The task:
The response must consist of the lines below from the one with "ATOM 31 C CA" through the one with "ATOM 65 C CA", exactly as they appear and with both ends kept.

[Opening The data section]

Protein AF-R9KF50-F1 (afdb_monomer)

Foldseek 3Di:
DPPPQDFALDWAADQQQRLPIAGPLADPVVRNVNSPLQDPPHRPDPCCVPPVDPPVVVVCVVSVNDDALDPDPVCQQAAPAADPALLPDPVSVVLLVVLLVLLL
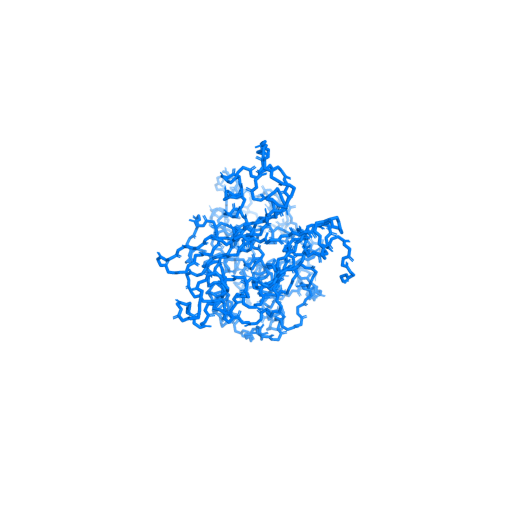CVLLPNDDLVVSLSVLLNSLSNSLSVCCSNSNDRSLPQVNSLNSLLNSLQSNLQSNQLSLLVSQVVVLVVVCVVLVNDPALQKAKDWLVSQVSSVVSNVSSLVSSVVSCVVSVHDRHPSVVCQVPPPPPPCAGSHNQRNSQSVVLVNLWKGFQDRPDRADHFKMKMKGQANDDPDPPDDPQRRRWIWMWITDDPDIDIFIDRADCDVVVPDGDFKDQQLVRVCVVVDPDDDDPRNSVRSSRMMTGGSVVSVPDPD

Sequence (359 aa):
MANLIDHIGAIHICVTDPKKSYIVGASDAANKEFQDSFGDFGPMPKE
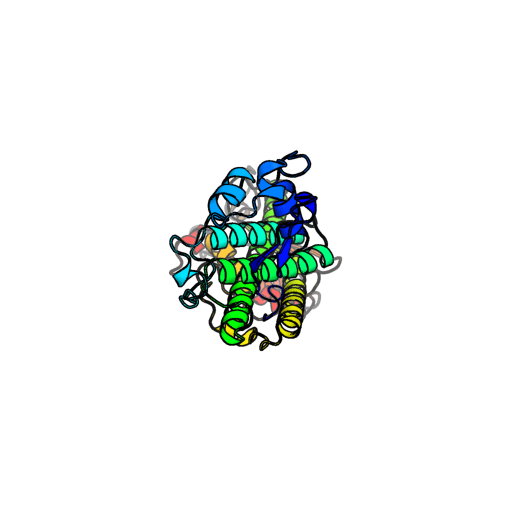IRDKCTPEAHDVLVKAGMKRFVCENYNDILKVKGMPGCILADENGKEVTNQVTALMYEYHTGKISKEEVVGKVRDICLDMRVYQSQSRHTTGYDKKDNLQILGQLYELFQKKNVTNAVAACYEKGEELARQNGAGDRDDWLYYDADYYYAAEEMRGLIQQAISSVAGEWETDVPDFEELERNTLYTLDGKMDFNSVWNWRALNRYCGTISDFNEAPPEGFSFFFQEDKYQAQEGLSPLERQKGAIRIAFGNKIWEVDVPFNNSLVFGAVQEKFNAGELFRDYVGQGEADARLLSFLGKFHVFTSAYGHNMDW

Structure (mmCIF, N/CA/C/O backbone):
data_AF-R9KF50-F1
#
_entry.id   AF-R9KF50-F1
#
loop_
_atom_site.group_PDB
_atom_site.id
_atom_site.type_symbol
_atom_site.label_atom_id
_atom_site.label_alt_id
_atom_site.label_comp_id
_atom_site.label_asym_id
_atom_site.label_entity_id
_atom_site.label_seq_id
_atom_site.pdbx_PDB_ins_code
_atom_site.Cartn_x
_atom_site.Cartn_y
_atom_site.Cartn_z
_atom_site.occupancy
_atom_site.B_iso_or_equiv
_atom_site.auth_seq_id
_atom_site.auth_comp_id
_atom_site.auth_asym_id
_atom_site.auth_atom_id
_atom_site.pdbx_PDB_model_num
ATOM 1 N N . MET A 1 1 ? -28.914 -5.862 40.552 1.00 28.91 1 MET A N 1
ATOM 2 C CA . MET A 1 1 ? -27.528 -5.418 40.314 1.00 28.91 1 MET A CA 1
ATOM 3 C C . MET A 1 1 ? -27.053 -6.136 39.068 1.00 28.91 1 MET A C 1
ATOM 5 O O . MET A 1 1 ? -26.623 -7.274 39.172 1.00 28.91 1 MET A O 1
ATOM 9 N N . ALA A 1 2 ? -27.266 -5.541 37.892 1.00 28.22 2 ALA A N 1
ATOM 10 C CA . ALA A 1 2 ? -26.566 -5.993 36.695 1.00 28.22 2 ALA A CA 1
ATOM 11 C C . ALA A 1 2 ? -25.078 -5.727 36.948 1.00 28.22 2 ALA A C 1
ATOM 13 O O . ALA A 1 2 ? -24.744 -4.649 37.445 1.00 28.22 2 ALA A O 1
ATOM 14 N N . ASN A 1 3 ? -24.224 -6.728 36.745 1.00 33.22 3 ASN A N 1
ATOM 15 C CA . ASN A 1 3 ? -22.792 -6.580 36.960 1.00 33.22 3 ASN A CA 1
ATOM 16 C C . ASN A 1 3 ? -22.301 -5.374 36.155 1.00 33.22 3 ASN A C 1
ATOM 18 O O . ASN A 1 3 ? -22.494 -5.309 34.948 1.00 33.22 3 ASN A O 1
ATOM 22 N N . LEU A 1 4 ? -21.654 -4.424 36.827 1.00 39.97 4 LEU A N 1
ATOM 23 C CA . LEU A 1 4 ? -21.020 -3.247 36.223 1.00 39.97 4 LEU A CA 1
ATOM 24 C C . LEU A 1 4 ? -19.791 -3.617 35.351 1.00 39.97 4 LEU A C 1
ATOM 26 O O . LEU A 1 4 ? -18.939 -2.769 35.116 1.00 39.97 4 LEU A O 1
ATOM 30 N N . ILE A 1 5 ? -19.656 -4.889 34.959 1.00 44.19 5 ILE A N 1
ATOM 31 C CA . ILE A 1 5 ? -18.430 -5.524 34.451 1.00 44.19 5 ILE A CA 1
ATOM 32 C C . ILE A 1 5 ? -18.403 -5.590 32.909 1.00 44.19 5 ILE A C 1
ATOM 34 O O . ILE A 1 5 ? -17.336 -5.769 32.338 1.00 44.19 5 ILE A O 1
ATOM 38 N N . ASP A 1 6 ? -19.515 -5.342 32.208 1.00 56.16 6 ASP A N 1
ATOM 39 C CA . ASP A 1 6 ? -19.656 -5.812 30.816 1.00 56.16 6 ASP A CA 1
ATOM 40 C C . ASP A 1 6 ? -19.973 -4.709 29.781 1.00 56.16 6 ASP A C 1
ATOM 42 O O . ASP A 1 6 ? -20.746 -4.926 28.850 1.00 56.16 6 ASP A O 1
ATOM 46 N N . HIS A 1 7 ? -19.420 -3.498 29.919 1.00 77.81 7 HIS A N 1
ATOM 47 C CA . HIS A 1 7 ? -19.590 -2.444 28.904 1.00 77.81 7 HIS A CA 1
ATOM 48 C C . HIS A 1 7 ? -18.259 -2.074 28.253 1.00 77.81 7 HIS A C 1
ATOM 50 O O . HIS A 1 7 ? -17.351 -1.592 28.927 1.00 77.81 7 HIS A O 1
ATOM 56 N N . ILE A 1 8 ? -18.152 -2.258 26.933 1.00 85.75 8 ILE A N 1
ATOM 57 C CA . ILE A 1 8 ? -16.972 -1.849 26.163 1.00 85.75 8 ILE A CA 1
ATOM 58 C C . ILE A 1 8 ? -16.708 -0.357 26.360 1.00 85.75 8 ILE A C 1
ATOM 60 O O . ILE A 1 8 ? -17.610 0.471 26.239 1.00 85.75 8 ILE A O 1
ATOM 64 N N . GLY A 1 9 ? -15.456 -0.027 26.671 1.00 80.19 9 GLY A N 1
ATOM 65 C CA . GLY A 1 9 ? -15.013 1.331 26.960 1.00 80.19 9 GLY A CA 1
ATOM 66 C C . GLY A 1 9 ? -15.281 1.811 28.387 1.00 80.19 9 GLY A C 1
ATOM 67 O O . GLY A 1 9 ? -14.857 2.918 28.728 1.00 80.19 9 GLY A O 1
ATOM 68 N N . ALA A 1 10 ? -15.921 1.005 29.243 1.00 81.56 10 ALA A N 1
ATOM 69 C CA . ALA A 1 10 ? -16.023 1.315 30.665 1.00 81.56 10 ALA A CA 1
ATOM 70 C C . ALA A 1 10 ? -14.636 1.324 31.321 1.00 81.56 10 ALA A C 1
ATOM 72 O O . ALA A 1 10 ? -13.784 0.483 31.033 1.00 81.56 10 ALA A O 1
ATOM 73 N N . ILE A 1 11 ? -14.421 2.286 32.217 1.00 81.56 11 ILE A N 1
ATOM 74 C CA . ILE A 1 11 ? -13.159 2.458 32.935 1.00 81.56 11 ILE A CA 1
ATOM 75 C C . ILE A 1 11 ? -13.303 1.845 34.328 1.00 81.56 11 ILE A C 1
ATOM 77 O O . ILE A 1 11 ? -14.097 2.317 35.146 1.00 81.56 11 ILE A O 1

[Closing The data section]

Response:
ATOM 31 C CA . ILE A 1 5 ? -18.430 -5.524 34.451 1.00 44.19 5 ILE A CA 1
ATOM 32 C C . ILE A 1 5 ? -18.403 -5.590 32.909 1.00 44.19 5 ILE A C 1
ATOM 34 O O . ILE A 1 5 ? -17.336 -5.769 32.338 1.00 44.19 5 ILE A O 1
ATOM 38 N N . ASP A 1 6 ? -19.515 -5.342 32.208 1.00 56.16 6 ASP A N 1
ATOM 39 C CA . ASP A 1 6 ? -19.656 -5.812 30.816 1.00 56.16 6 ASP A CA 1
ATOM 40 C C . ASP A 1 6 ? -19.973 -4.709 29.781 1.00 56.16 6 ASP A C 1
ATOM 42 O O . ASP A 1 6 ? -20.746 -4.926 28.850 1.00 56.16 6 ASP A O 1
ATOM 46 N N . HIS A 1 7 ? -19.420 -3.498 29.919 1.00 77.81 7 HIS A N 1
ATOM 47 C CA . HIS A 1 7 ? -19.590 -2.444 28.904 1.00 77.81 7 HIS A CA 1
ATOM 48 C C . HIS A 1 7 ? -18.259 -2.074 28.253 1.00 77.81 7 HIS A C 1
ATOM 50 O O . HIS A 1 7 ? -17.351 -1.592 28.927 1.00 77.81 7 HIS A O 1
ATOM 56 N N . ILE A 1 8 ? -18.152 -2.258 26.933 1.00 85.75 8 ILE A N 1
ATOM 57 C CA . ILE A 1 8 ? -16.972 -1.849 26.163 1.00 85.75 8 ILE A CA 1
ATOM 58 C C . ILE A 1 8 ? -16.708 -0.357 26.360 1.00 85.75 8 ILE A C 1
ATOM 60 O O . ILE A 1 8 ? -17.610 0.471 26.239 1.00 85.75 8 ILE A O 1
ATOM 64 N N . GLY A 1 9 ? -15.456 -0.027 26.671 1.00 80.19 9 GLY A N 1
ATOM 65 C CA . GLY A 1 9 ? -15.013 1.331 26.960 1.00 80.19 9 GLY A CA 1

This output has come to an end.